◆ DATA FOR ANALYSIS
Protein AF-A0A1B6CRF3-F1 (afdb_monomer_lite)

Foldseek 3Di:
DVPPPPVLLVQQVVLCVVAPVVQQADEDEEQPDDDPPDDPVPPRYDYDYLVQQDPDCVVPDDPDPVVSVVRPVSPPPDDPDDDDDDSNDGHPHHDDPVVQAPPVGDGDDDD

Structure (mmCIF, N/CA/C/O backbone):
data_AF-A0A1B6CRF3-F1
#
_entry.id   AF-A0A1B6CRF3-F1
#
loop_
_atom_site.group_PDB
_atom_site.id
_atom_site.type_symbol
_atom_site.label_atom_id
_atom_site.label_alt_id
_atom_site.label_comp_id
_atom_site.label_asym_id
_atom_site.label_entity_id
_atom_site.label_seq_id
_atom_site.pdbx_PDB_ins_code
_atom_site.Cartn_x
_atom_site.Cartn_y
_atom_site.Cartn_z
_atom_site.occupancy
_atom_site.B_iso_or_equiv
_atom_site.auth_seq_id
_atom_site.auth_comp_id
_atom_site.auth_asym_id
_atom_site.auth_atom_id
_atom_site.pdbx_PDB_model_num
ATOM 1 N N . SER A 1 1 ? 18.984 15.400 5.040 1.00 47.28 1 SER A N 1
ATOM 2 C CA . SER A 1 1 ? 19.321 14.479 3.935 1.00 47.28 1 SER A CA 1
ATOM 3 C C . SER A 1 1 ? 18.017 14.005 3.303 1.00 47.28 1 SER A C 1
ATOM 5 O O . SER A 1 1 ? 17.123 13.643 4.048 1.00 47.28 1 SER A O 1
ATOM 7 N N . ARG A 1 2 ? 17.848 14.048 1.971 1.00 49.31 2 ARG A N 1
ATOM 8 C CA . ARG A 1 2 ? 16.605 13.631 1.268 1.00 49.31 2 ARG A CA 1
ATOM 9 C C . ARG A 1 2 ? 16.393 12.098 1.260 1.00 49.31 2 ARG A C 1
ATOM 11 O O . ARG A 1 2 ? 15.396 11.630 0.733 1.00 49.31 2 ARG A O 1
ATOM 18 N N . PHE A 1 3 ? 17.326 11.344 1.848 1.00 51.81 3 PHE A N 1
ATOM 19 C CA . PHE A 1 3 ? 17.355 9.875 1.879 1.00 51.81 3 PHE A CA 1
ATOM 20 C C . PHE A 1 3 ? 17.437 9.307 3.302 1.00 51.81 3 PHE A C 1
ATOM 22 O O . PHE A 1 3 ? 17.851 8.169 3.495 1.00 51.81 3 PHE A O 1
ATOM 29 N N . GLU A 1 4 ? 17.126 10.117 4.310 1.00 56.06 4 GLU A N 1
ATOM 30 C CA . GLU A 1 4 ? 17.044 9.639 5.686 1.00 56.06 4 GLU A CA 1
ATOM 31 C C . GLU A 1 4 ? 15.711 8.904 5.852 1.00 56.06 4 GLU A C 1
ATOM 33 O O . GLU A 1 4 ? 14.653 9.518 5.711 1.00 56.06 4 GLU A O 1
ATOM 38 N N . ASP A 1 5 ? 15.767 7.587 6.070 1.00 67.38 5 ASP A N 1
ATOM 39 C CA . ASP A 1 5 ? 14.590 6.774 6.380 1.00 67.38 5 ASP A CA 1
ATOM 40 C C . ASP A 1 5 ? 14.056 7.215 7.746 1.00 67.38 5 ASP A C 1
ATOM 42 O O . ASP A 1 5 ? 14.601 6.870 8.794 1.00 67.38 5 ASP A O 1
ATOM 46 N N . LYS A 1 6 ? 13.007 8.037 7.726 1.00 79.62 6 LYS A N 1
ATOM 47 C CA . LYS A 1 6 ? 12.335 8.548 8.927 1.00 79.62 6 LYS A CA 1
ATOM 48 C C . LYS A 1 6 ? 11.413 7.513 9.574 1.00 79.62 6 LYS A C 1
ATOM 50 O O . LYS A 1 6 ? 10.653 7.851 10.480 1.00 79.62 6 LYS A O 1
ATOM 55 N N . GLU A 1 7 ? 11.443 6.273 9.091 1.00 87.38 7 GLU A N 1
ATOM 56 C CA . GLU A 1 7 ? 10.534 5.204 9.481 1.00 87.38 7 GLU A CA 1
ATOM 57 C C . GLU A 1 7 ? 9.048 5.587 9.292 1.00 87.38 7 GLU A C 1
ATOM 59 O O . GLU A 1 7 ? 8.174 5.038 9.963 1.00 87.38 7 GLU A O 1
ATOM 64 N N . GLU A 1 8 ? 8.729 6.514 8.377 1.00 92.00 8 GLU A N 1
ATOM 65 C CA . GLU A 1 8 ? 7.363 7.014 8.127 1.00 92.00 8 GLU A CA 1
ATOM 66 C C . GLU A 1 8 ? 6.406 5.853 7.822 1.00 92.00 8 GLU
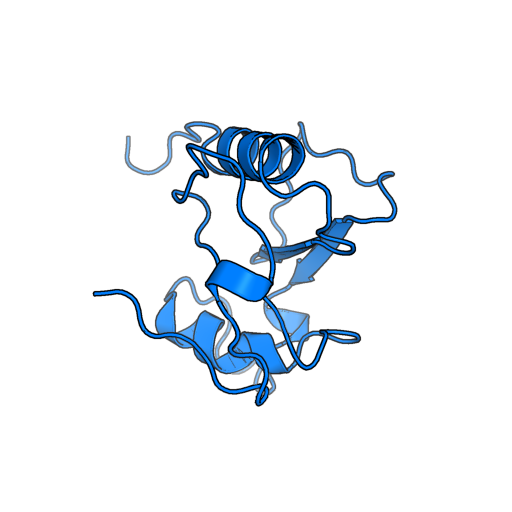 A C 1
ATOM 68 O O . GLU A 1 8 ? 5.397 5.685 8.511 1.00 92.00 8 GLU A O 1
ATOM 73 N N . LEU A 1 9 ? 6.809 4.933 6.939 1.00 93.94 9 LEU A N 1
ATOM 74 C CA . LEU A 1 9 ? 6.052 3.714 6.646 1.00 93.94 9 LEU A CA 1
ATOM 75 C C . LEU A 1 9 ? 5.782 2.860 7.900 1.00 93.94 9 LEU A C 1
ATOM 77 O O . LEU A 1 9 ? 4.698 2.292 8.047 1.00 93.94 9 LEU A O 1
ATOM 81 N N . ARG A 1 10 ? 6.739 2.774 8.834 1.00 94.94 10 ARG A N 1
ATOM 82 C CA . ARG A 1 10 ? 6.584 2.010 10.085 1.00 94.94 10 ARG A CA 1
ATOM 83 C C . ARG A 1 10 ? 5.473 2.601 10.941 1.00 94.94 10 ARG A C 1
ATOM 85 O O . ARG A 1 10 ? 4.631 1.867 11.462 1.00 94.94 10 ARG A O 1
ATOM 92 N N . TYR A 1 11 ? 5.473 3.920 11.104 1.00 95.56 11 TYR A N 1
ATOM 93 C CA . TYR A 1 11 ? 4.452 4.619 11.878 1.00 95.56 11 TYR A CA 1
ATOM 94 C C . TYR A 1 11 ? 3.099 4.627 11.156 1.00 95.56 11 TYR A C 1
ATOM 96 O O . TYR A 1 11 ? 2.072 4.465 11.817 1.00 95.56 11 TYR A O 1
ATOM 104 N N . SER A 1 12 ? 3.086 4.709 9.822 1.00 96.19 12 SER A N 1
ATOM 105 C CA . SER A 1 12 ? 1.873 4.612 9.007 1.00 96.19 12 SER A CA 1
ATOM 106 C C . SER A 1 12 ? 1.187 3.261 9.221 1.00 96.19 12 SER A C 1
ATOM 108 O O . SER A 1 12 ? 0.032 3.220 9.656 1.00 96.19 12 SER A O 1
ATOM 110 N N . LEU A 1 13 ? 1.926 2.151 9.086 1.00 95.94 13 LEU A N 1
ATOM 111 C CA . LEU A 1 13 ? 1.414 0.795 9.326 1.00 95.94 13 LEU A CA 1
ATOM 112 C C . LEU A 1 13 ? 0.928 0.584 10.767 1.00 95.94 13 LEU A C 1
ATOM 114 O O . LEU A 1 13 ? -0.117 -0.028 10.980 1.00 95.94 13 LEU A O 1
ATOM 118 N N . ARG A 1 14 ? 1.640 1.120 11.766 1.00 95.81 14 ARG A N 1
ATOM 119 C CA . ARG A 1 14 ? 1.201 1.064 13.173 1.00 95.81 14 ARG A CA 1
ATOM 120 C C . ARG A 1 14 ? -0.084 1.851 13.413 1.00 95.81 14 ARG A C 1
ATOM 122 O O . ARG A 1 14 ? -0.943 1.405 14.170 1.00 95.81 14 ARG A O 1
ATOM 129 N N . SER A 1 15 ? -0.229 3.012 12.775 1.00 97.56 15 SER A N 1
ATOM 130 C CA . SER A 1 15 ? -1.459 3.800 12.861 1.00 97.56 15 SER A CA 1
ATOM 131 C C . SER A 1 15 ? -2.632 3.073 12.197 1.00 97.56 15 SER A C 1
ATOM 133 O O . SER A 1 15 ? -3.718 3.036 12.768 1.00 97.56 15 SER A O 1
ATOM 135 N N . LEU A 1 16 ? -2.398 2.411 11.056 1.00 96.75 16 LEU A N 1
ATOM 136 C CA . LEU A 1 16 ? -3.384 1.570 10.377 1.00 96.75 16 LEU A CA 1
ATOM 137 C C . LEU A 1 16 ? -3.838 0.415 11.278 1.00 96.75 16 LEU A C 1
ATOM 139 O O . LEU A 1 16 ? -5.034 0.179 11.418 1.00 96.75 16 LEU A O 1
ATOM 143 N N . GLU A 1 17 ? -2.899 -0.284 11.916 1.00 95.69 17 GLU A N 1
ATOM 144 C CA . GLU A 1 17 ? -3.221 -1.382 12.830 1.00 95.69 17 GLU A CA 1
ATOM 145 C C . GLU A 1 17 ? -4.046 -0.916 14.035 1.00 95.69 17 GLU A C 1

◆ WHAT IS BEING ASKED
Take the lines above from the one containing "ATOM 111 C CA" to the one containing "ATOM 143 N N" and retype them exactly, both ends included, with nothing added.

◆ YOUR SOLUTION
ATOM 111 C CA . LEU A 1 13 ? 1.414 0.795 9.326 1.00 95.94 13 LEU A CA 1
ATOM 112 C C . LEU A 1 13 ? 0.928 0.584 10.767 1.00 95.94 13 LEU A C 1
ATOM 114 O O . LEU A 1 13 ? -0.117 -0.028 10.980 1.00 95.94 13 LEU A O 1
ATOM 118 N N . ARG A 1 14 ? 1.640 1.120 11.766 1.00 95.81 14 ARG A N 1
ATOM 119 C CA . ARG A 1 14 ? 1.201 1.064 13.173 1.00 95.81 14 ARG A CA 1
ATOM 120 C C . ARG A 1 14 ? -0.084 1.851 13.413 1.00 95.81 14 ARG A C 1
ATOM 122 O O . ARG A 1 14 ? -0.943 1.405 14.170 1.00 95.81 14 ARG A O 1
ATOM 129 N N . SER A 1 15 ? -0.229 3.012 12.775 1.00 97.56 15 SER A N 1
ATOM 130 C CA . SER A 1 15 ? -1.459 3.800 12.861 1.00 97.56 15 SER A CA 1
ATOM 131 C C . SER A 1 15 ? -2.632 3.073 12.197 1.00 97.56 15 SER A C 1
ATOM 133 O O . SER A 1 15 ? -3.718 3.036 12.768 1.00 97.56 15 SER A O 1
ATOM 135 N N . LEU A 1 16 ? -2.398 2.411 11.056 1.00 96.75 16 LEU A N 1
ATOM 136 C CA . LEU A 1 16 ? -3.384 1.570 10.377 1.00 96.75 16 LEU A CA 1
ATOM 137 C C . LEU A 1 16 ? -3.838 0.415 11.278 1.00 96.75 16 LEU A C 1
ATOM 139 O O . LEU A 1 16 ? -5.034 0.179 11.418 1.00 96.75 16 LEU A O 1
ATOM 143 N N . GLU A 1 17 ? -2.899 -0.284 11.916 1.00 95.69 17 GLU A N 1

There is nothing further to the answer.